### THE INPUT
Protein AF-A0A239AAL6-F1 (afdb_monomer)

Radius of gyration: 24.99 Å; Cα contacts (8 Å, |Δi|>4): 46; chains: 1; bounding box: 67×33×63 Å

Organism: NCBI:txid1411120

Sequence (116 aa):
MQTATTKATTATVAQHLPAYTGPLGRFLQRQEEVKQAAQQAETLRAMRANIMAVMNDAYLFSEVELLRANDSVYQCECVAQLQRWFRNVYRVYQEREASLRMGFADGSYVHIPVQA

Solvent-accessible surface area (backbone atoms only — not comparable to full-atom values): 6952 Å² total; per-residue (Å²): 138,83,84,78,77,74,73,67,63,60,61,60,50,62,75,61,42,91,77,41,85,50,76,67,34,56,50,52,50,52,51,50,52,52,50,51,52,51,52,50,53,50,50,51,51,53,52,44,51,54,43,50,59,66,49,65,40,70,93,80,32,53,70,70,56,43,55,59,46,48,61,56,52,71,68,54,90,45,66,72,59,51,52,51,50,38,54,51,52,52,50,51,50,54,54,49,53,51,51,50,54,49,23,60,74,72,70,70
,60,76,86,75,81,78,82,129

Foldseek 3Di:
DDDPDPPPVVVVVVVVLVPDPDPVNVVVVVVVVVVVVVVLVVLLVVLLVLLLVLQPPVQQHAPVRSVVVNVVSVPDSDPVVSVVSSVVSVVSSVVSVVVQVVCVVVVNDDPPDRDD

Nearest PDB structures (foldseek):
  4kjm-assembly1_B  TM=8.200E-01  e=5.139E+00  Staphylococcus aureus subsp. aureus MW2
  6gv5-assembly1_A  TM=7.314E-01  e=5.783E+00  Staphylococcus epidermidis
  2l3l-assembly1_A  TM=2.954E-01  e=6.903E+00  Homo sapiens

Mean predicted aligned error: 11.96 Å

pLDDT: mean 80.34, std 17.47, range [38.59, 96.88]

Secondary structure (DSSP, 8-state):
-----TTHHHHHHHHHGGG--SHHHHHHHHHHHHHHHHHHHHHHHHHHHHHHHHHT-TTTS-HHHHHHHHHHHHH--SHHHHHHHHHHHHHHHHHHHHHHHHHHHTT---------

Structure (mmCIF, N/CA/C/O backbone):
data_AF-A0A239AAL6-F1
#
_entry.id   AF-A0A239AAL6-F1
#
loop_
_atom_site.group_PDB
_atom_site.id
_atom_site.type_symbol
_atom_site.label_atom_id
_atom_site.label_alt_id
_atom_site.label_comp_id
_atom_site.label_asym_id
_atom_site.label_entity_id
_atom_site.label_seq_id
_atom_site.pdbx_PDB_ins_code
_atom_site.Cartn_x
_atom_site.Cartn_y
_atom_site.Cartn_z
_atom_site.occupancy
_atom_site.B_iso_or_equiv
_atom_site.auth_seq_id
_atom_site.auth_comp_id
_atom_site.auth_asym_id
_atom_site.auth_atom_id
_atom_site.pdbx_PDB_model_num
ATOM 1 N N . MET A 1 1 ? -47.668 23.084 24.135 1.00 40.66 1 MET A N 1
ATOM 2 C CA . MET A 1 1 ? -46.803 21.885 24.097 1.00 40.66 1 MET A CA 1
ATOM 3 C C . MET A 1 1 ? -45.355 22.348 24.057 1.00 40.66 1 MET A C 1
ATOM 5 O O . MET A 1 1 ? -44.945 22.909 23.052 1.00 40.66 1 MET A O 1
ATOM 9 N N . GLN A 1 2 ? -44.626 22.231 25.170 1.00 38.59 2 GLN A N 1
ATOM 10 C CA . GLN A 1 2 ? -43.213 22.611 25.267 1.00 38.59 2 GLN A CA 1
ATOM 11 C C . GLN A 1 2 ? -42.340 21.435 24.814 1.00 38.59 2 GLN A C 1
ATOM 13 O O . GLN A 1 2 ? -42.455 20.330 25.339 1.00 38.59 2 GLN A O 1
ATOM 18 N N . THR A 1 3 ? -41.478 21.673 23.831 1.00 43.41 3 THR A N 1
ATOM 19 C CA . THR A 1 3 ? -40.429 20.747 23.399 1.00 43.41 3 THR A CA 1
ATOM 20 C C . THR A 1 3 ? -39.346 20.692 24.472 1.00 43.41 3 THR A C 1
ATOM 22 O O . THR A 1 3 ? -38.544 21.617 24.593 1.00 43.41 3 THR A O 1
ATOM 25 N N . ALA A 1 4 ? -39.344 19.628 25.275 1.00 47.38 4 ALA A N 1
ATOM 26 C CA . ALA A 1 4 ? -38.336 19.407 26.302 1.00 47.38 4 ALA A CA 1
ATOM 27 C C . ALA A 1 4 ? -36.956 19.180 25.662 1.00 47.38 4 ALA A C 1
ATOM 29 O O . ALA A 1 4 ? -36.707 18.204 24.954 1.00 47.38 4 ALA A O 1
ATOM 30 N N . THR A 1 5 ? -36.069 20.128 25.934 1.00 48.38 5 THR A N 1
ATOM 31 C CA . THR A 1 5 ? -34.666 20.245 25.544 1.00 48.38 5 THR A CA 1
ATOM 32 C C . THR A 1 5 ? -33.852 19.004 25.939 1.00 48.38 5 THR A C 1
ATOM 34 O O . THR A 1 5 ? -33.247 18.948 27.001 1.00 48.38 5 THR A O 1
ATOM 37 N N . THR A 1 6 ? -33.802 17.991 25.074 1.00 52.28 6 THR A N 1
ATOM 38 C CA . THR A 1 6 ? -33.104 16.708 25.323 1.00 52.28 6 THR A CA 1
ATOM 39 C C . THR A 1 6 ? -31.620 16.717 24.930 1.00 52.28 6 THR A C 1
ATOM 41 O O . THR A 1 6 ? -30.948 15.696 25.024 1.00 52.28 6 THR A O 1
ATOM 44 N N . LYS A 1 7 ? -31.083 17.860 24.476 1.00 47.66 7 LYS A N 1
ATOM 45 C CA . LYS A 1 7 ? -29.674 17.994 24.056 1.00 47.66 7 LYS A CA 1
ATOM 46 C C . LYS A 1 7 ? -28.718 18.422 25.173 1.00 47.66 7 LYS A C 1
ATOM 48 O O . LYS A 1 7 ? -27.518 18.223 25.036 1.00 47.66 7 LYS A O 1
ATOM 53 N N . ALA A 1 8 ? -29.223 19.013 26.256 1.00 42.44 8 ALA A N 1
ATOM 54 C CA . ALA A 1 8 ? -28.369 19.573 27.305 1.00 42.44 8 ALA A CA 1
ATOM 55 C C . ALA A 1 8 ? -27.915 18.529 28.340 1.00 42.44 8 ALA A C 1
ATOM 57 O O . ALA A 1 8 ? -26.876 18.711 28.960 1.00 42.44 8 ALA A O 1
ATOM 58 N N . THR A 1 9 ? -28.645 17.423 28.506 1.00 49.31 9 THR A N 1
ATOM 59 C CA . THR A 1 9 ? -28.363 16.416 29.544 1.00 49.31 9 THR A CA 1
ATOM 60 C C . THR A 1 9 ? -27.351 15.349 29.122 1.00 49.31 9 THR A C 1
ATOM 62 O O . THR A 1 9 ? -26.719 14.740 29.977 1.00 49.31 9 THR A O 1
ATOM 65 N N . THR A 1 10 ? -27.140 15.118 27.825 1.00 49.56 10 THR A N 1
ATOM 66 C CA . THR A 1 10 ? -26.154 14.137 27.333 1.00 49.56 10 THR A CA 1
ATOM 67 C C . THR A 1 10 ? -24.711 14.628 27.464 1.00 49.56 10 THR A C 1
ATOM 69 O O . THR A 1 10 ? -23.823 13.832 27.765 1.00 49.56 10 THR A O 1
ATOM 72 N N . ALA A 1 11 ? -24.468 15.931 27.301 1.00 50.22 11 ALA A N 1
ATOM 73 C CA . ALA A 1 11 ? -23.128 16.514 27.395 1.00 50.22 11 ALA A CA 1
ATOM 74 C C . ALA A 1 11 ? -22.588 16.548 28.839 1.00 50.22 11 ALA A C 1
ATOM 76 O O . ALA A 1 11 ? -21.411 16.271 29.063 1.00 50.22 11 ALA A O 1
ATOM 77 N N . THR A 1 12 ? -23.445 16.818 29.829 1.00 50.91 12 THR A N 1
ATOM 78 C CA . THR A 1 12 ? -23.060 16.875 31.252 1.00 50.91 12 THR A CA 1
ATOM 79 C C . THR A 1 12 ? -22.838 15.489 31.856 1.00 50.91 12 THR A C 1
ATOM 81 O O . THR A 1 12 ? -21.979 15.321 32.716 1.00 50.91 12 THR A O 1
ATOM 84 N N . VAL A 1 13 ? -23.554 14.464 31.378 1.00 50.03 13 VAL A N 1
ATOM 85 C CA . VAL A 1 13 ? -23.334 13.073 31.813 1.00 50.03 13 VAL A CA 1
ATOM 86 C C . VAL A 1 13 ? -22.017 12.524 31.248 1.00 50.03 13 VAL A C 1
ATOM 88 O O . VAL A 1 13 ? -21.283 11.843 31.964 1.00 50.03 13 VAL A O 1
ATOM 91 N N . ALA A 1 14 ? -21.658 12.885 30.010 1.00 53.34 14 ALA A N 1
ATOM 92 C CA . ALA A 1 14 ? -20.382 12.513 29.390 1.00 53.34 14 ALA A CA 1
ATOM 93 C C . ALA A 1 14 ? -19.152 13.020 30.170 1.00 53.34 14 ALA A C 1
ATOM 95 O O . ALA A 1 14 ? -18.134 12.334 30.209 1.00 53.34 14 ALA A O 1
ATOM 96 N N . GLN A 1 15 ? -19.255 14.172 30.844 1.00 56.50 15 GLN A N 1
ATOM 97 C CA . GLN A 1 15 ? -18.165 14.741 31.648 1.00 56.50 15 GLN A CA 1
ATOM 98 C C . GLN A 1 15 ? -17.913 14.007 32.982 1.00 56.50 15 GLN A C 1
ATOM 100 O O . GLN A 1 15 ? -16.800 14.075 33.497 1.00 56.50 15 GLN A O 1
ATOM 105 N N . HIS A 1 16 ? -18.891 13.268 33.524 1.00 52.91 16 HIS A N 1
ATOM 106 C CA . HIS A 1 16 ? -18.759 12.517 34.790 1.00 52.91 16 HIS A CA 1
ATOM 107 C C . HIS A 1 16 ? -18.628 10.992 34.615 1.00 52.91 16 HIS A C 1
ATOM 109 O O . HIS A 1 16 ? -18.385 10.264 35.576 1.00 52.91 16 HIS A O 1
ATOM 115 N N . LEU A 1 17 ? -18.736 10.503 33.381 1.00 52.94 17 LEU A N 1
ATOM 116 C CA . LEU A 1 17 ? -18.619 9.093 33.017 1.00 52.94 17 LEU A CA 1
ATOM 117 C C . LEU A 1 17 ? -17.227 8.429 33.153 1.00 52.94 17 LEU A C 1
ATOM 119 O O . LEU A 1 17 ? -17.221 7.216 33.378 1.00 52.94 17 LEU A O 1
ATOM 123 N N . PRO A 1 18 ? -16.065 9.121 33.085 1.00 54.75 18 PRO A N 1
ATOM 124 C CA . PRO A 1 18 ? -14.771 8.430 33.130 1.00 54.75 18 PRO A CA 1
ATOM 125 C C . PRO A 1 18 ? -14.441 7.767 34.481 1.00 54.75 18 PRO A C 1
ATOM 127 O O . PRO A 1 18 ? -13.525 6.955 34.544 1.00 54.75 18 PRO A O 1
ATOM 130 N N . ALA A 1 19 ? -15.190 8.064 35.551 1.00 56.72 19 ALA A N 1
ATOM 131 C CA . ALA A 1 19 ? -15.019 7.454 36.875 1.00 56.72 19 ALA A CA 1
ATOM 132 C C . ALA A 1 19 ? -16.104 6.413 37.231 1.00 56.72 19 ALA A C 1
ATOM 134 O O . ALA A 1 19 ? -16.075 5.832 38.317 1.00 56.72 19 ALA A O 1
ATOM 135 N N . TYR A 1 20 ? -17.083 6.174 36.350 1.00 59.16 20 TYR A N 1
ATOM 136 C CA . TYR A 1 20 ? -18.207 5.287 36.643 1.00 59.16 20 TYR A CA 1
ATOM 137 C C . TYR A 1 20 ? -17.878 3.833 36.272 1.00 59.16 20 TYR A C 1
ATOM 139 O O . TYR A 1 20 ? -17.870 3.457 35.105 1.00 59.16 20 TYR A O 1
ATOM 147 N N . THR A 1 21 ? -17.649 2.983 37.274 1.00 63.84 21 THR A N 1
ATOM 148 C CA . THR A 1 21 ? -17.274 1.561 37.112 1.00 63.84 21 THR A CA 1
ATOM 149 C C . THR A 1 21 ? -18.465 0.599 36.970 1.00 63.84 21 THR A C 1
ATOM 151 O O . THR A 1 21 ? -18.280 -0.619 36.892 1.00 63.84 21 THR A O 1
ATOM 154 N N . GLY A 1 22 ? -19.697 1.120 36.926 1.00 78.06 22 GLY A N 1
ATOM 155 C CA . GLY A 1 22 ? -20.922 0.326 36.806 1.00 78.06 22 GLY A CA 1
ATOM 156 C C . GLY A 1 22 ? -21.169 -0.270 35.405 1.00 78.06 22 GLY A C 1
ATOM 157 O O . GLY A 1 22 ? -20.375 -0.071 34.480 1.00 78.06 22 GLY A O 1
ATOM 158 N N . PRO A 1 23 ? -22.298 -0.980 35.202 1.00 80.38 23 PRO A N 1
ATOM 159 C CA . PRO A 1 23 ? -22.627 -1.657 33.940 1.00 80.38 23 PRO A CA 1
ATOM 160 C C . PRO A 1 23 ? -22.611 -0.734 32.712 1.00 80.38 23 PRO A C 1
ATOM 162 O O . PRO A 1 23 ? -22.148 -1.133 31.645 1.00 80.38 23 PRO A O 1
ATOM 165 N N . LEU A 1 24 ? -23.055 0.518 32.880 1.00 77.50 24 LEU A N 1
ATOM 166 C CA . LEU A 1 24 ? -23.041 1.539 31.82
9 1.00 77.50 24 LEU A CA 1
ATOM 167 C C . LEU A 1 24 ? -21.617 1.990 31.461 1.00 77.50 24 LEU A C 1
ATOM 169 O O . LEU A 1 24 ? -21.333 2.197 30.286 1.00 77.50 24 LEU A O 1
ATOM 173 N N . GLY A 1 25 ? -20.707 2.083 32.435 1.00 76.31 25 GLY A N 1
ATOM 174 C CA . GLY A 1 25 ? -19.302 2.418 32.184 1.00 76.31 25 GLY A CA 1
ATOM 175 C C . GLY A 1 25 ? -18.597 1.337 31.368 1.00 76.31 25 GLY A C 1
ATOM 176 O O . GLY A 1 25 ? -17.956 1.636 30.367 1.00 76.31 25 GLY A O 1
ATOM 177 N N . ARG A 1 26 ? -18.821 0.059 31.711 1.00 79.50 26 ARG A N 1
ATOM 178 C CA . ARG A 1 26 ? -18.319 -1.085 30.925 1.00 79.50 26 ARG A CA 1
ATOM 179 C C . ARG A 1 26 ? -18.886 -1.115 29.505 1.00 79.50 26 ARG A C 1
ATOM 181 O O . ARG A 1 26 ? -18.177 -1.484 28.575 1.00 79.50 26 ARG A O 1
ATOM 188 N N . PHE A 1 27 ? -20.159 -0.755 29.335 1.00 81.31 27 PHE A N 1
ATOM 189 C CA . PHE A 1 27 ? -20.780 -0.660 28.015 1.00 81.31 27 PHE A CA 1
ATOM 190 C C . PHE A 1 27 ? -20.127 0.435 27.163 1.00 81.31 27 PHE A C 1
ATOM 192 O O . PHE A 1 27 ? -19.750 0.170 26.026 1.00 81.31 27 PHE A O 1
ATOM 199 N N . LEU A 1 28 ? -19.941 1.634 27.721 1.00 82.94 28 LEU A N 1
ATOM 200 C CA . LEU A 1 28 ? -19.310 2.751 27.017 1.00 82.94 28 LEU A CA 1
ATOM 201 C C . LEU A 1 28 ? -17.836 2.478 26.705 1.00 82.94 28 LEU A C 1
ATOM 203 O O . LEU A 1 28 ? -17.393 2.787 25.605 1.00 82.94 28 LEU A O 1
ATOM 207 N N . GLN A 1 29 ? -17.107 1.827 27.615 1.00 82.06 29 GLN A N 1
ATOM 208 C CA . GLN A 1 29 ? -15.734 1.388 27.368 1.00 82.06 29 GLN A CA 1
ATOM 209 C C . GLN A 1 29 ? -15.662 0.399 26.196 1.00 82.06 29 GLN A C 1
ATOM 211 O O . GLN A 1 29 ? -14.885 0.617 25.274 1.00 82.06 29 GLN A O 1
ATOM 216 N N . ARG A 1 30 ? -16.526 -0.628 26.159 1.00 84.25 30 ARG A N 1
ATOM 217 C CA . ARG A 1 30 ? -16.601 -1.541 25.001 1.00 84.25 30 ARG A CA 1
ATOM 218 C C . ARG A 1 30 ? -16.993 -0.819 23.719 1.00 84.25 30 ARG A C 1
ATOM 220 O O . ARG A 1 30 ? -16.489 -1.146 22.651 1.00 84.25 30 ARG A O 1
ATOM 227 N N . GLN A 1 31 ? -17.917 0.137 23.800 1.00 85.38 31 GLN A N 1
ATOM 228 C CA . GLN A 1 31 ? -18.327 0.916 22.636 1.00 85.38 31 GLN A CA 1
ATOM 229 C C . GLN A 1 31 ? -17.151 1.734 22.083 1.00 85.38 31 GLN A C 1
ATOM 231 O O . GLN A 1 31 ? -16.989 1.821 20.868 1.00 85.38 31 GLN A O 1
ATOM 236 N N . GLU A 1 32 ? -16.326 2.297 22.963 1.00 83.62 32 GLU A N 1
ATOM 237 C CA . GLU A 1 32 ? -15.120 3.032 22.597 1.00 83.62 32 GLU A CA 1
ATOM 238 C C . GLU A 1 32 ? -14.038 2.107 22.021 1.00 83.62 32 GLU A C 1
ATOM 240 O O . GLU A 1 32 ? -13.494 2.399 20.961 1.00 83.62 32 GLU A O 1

### WORK INSTRUCTION
Everything above from the line containing "ATOM 44 N N" down to the line containing "ATOM 59 C CA" is to be transcribed exactly, with both of those lines included and nothing else added.

### ANSWER SECTION
ATOM 44 N N . LYS A 1 7 ? -31.083 17.860 24.476 1.00 47.66 7 LYS A N 1
ATOM 45 C CA . LYS A 1 7 ? -29.674 17.994 24.056 1.00 47.66 7 LYS A CA 1
ATOM 46 C C . LYS A 1 7 ? -28.718 18.422 25.173 1.00 47.66 7 LYS A C 1
ATOM 48 O O . LYS A 1 7 ? -27.518 18.223 25.036 1.00 47.66 7 LYS A O 1
ATOM 53 N N . ALA A 1 8 ? -29.223 19.013 26.256 1.00 42.44 8 ALA A N 1
ATOM 54 C CA . ALA A 1 8 ? -28.369 19.573 27.305 1.00 42.44 8 ALA A CA 1
ATOM 55 C C . ALA A 1 8 ? -27.915 18.529 28.340 1.00 42.44 8 ALA A C 1
ATOM 57 O O . ALA A 1 8 ? -26.876 18.711 28.960 1.00 42.44 8 ALA A O 1
ATOM 58 N N . THR A 1 9 ? -28.645 17.423 28.506 1.00 49.31 9 THR A N 1
ATOM 59 C CA . THR A 1 9 ? -28.363 16.416 29.544 1.00 49.31 9 THR A CA 1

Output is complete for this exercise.